(Source records)
┌──
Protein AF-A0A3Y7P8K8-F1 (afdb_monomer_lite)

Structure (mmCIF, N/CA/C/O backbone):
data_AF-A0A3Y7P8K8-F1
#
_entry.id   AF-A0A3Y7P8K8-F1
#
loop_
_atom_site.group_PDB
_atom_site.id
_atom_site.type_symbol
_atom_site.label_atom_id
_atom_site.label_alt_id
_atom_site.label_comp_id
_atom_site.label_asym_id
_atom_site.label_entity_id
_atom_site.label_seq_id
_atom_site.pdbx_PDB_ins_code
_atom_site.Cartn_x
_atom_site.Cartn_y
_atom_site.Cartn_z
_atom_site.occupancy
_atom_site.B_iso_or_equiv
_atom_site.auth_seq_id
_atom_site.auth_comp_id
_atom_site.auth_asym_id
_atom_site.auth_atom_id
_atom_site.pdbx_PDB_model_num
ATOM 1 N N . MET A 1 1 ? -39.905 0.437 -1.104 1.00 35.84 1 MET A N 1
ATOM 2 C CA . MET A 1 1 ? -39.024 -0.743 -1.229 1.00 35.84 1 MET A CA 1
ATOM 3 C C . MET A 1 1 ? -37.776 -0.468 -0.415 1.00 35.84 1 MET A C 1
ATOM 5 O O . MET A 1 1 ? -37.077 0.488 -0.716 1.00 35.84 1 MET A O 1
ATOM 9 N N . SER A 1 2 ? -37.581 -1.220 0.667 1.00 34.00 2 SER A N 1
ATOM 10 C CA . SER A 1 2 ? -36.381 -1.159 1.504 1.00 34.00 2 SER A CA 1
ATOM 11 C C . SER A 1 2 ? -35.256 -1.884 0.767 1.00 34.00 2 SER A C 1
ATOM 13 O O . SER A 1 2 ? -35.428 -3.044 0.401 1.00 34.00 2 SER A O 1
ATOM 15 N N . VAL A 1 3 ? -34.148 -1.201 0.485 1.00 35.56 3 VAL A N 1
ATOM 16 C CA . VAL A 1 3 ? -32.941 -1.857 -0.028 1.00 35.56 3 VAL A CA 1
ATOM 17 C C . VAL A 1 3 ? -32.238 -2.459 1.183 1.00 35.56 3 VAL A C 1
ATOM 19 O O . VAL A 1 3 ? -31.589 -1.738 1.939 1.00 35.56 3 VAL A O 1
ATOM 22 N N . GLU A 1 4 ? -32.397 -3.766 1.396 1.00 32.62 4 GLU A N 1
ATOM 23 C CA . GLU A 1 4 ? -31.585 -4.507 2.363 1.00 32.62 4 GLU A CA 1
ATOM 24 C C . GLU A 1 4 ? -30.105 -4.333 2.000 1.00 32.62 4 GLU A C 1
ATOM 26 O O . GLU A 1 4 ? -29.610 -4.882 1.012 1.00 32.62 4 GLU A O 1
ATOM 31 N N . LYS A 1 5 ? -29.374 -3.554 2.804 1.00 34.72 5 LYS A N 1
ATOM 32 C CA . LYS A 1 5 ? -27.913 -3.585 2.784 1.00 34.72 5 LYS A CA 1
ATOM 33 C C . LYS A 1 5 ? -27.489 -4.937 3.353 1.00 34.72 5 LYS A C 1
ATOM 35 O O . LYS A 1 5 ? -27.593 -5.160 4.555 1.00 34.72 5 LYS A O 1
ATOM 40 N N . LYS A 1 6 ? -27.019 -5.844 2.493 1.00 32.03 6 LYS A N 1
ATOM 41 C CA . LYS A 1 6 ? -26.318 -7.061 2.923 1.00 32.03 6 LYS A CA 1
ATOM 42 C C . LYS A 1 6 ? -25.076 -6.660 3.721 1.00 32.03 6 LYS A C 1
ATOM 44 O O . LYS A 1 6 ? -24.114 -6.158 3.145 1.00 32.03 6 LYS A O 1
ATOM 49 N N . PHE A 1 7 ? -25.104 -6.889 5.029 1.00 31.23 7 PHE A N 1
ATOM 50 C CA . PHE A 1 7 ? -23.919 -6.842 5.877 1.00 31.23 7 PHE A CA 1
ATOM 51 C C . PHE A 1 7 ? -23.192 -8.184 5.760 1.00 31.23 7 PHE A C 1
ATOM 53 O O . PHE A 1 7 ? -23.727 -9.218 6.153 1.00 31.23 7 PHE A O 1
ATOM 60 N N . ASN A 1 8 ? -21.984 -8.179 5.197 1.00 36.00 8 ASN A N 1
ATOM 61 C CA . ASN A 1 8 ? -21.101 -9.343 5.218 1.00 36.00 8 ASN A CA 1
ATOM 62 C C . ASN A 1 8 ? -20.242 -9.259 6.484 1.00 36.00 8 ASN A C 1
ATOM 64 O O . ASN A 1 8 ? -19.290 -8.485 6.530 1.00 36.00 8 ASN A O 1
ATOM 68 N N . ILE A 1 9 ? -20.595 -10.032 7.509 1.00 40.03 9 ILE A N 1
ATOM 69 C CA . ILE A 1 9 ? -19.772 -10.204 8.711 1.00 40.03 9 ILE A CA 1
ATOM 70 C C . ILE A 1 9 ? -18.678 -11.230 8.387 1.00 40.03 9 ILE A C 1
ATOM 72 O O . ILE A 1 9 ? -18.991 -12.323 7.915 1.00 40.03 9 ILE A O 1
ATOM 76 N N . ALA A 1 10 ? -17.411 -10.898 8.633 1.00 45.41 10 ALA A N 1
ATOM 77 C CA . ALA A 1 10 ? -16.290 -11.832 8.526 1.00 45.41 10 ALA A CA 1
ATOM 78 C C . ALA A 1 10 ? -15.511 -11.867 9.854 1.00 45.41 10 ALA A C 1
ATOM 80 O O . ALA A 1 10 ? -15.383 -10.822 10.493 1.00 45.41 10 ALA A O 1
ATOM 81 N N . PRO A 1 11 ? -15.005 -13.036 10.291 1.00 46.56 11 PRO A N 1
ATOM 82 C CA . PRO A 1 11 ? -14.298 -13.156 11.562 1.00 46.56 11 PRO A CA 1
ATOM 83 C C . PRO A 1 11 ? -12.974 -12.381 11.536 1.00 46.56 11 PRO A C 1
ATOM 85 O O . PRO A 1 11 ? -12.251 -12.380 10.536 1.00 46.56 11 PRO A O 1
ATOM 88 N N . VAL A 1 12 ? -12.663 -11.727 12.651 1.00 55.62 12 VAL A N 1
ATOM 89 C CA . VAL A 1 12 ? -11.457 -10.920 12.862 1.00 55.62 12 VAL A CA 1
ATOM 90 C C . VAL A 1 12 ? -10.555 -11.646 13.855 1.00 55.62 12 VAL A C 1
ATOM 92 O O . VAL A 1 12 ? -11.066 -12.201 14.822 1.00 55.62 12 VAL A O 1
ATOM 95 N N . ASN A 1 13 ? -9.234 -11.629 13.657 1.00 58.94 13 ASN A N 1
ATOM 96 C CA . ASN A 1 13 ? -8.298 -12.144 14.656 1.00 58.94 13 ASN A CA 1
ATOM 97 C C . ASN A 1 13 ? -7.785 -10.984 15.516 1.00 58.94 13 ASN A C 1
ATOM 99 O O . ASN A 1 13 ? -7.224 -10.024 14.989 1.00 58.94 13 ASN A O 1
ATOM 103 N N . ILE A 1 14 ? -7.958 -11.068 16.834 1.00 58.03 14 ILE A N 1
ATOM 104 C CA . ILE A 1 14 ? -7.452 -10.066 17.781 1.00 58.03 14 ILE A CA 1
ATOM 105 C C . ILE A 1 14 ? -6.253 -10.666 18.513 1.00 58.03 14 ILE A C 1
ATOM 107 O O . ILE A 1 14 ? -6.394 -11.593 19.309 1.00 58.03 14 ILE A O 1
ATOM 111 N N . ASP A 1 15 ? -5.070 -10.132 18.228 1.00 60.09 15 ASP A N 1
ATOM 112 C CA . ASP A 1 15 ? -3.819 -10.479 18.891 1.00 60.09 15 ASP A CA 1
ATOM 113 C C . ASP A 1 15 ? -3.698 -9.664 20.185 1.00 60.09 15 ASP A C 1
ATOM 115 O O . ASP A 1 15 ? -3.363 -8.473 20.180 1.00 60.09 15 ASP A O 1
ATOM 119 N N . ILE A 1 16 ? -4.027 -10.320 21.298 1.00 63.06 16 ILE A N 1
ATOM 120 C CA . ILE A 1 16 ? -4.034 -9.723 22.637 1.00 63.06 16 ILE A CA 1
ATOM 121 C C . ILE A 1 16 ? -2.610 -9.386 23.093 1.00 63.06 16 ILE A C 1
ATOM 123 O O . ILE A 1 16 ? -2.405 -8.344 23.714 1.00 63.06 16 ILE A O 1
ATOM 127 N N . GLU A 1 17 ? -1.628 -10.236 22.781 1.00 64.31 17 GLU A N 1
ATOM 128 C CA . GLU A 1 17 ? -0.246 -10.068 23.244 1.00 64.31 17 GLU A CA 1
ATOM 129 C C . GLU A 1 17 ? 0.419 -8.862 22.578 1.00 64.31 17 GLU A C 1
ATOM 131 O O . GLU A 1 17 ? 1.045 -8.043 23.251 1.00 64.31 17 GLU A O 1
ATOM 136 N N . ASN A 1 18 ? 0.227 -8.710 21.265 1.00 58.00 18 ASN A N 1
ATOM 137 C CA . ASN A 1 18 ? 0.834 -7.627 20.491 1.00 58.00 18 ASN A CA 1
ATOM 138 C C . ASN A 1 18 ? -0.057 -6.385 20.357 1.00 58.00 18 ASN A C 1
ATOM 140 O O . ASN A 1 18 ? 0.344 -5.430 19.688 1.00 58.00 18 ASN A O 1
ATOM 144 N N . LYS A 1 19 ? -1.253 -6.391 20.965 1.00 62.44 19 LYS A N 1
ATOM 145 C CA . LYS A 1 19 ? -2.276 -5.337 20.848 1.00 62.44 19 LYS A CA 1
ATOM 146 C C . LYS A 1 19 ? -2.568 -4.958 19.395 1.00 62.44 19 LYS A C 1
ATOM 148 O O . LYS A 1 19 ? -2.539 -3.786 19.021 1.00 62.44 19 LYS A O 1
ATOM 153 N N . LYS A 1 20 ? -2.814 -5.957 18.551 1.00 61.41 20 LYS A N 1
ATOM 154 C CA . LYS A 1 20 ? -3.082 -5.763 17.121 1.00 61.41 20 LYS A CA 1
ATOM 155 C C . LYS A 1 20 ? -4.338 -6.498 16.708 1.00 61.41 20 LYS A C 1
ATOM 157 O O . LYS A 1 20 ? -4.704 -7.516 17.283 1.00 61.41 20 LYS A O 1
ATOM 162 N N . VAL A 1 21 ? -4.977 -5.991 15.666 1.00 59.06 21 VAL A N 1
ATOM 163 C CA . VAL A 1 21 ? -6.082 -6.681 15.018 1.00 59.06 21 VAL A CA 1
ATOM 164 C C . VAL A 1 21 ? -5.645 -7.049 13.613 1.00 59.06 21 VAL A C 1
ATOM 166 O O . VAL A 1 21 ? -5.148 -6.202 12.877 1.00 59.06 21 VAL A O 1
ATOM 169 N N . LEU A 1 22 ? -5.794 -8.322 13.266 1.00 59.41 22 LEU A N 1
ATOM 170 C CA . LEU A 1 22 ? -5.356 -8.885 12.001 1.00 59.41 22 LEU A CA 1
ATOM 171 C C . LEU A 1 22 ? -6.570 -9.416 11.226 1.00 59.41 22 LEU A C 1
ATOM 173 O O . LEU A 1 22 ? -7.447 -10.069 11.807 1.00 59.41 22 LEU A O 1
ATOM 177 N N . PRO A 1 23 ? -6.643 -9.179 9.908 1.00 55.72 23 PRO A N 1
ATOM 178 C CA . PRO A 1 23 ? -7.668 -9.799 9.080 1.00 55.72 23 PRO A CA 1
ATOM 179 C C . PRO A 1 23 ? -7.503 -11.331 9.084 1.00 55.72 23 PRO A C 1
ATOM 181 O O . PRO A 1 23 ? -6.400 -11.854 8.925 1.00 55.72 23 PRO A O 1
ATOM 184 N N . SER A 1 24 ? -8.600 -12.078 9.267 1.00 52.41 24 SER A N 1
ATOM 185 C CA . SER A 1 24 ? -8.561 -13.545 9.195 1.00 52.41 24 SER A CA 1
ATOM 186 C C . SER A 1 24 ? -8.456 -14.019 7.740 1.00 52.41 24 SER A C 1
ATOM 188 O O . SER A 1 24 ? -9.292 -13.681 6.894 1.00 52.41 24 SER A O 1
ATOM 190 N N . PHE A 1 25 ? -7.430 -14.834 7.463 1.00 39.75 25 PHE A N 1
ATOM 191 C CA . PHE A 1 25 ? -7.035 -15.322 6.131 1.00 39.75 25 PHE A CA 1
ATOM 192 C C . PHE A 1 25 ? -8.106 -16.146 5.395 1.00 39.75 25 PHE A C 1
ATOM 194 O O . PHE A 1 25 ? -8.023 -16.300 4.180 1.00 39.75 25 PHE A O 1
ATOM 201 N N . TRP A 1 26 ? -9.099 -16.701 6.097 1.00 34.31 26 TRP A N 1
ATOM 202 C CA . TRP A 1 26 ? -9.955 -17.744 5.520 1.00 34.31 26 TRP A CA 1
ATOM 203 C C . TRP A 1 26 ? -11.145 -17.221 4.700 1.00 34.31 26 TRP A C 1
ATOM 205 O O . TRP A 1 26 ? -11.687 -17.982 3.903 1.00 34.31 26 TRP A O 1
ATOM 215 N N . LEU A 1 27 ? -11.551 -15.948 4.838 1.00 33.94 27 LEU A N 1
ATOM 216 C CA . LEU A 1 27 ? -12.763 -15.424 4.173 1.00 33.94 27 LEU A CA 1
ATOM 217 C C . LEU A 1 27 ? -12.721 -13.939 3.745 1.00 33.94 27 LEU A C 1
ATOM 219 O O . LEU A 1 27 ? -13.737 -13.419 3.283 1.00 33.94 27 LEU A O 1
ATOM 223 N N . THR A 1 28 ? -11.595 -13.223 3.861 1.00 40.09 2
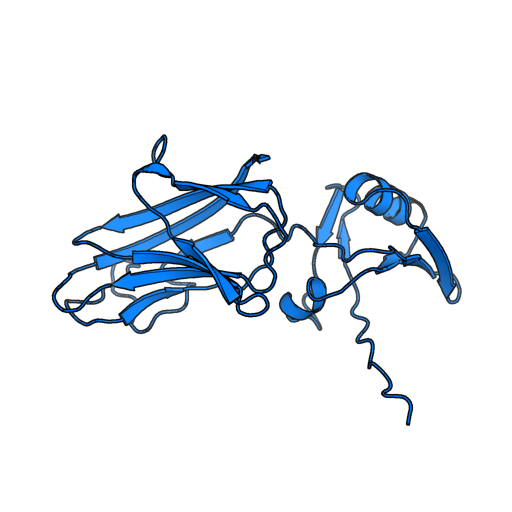8 THR A N 1
ATOM 224 C CA . THR A 1 28 ? -11.576 -11.763 3.634 1.00 40.09 28 THR A CA 1
ATOM 225 C C . THR A 1 28 ? -10.761 -11.333 2.411 1.00 40.09 28 THR A C 1
ATOM 227 O
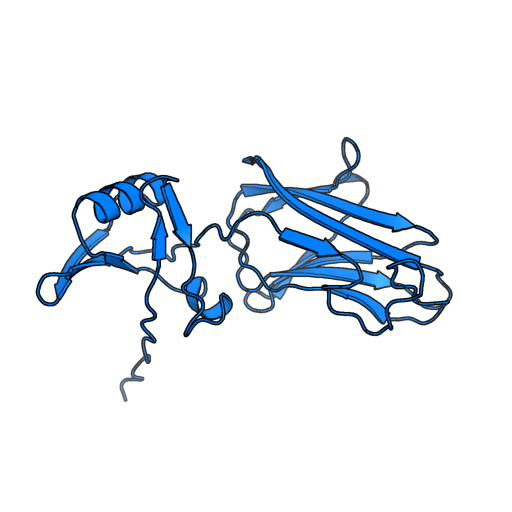 O . THR A 1 28 ? -9.575 -11.613 2.284 1.00 40.09 28 THR A O 1
ATOM 230 N N . LYS A 1 29 ? -11.377 -10.540 1.522 1.00 43.06 29 LYS A N 1
ATOM 231 C CA . LYS A 1 29 ? -10.619 -9.488 0.831 1.00 43.06 29 LYS A CA 1
ATOM 232 C C . LYS A 1 29 ? -10.488 -8.345 1.835 1.00 43.06 29 LYS A C 1
ATOM 234 O O . LYS A 1 29 ? -11.514 -7.834 2.279 1.00 43.06 29 LYS A O 1
ATOM 239 N N . ILE A 1 30 ? -9.267 -7.923 2.160 1.00 47.28 30 ILE A N 1
ATOM 240 C CA . ILE A 1 30 ? -8.963 -6.787 3.059 1.00 47.28 30 ILE A CA 1
ATOM 241 C C . ILE A 1 30 ? -9.780 -5.528 2.695 1.00 47.28 30 ILE A C 1
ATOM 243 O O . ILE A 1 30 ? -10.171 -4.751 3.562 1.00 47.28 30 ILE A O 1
└──
* Problem
Would you set down only the lines above from the line with "ATOM 224 C CA" to the line with "ATOM 231 C CA", both included, exactly as they stand and without the pictures?

* Output of the exercise
ATOM 224 C CA . THR A 1 28 ? -11.576 -11.763 3.634 1.00 40.09 28 THR A CA 1
ATOM 225 C C . THR A 1 28 ? -10.761 -11.333 2.411 1.00 40.09 28 THR A C 1
ATOM 227 O
 O . THR A 1 28 ? -9.575 -11.613 2.284 1.00 40.09 28 THR A O 1
ATOM 230 N N . LYS A 1 29 ? -11.377 -10.540 1.522 1.00 43.06 29 LYS A N 1
ATOM 231 C CA . LYS A 1 29 ? -10.619 -9.488 0.831 1.00 43.06 29 LYS A CA 1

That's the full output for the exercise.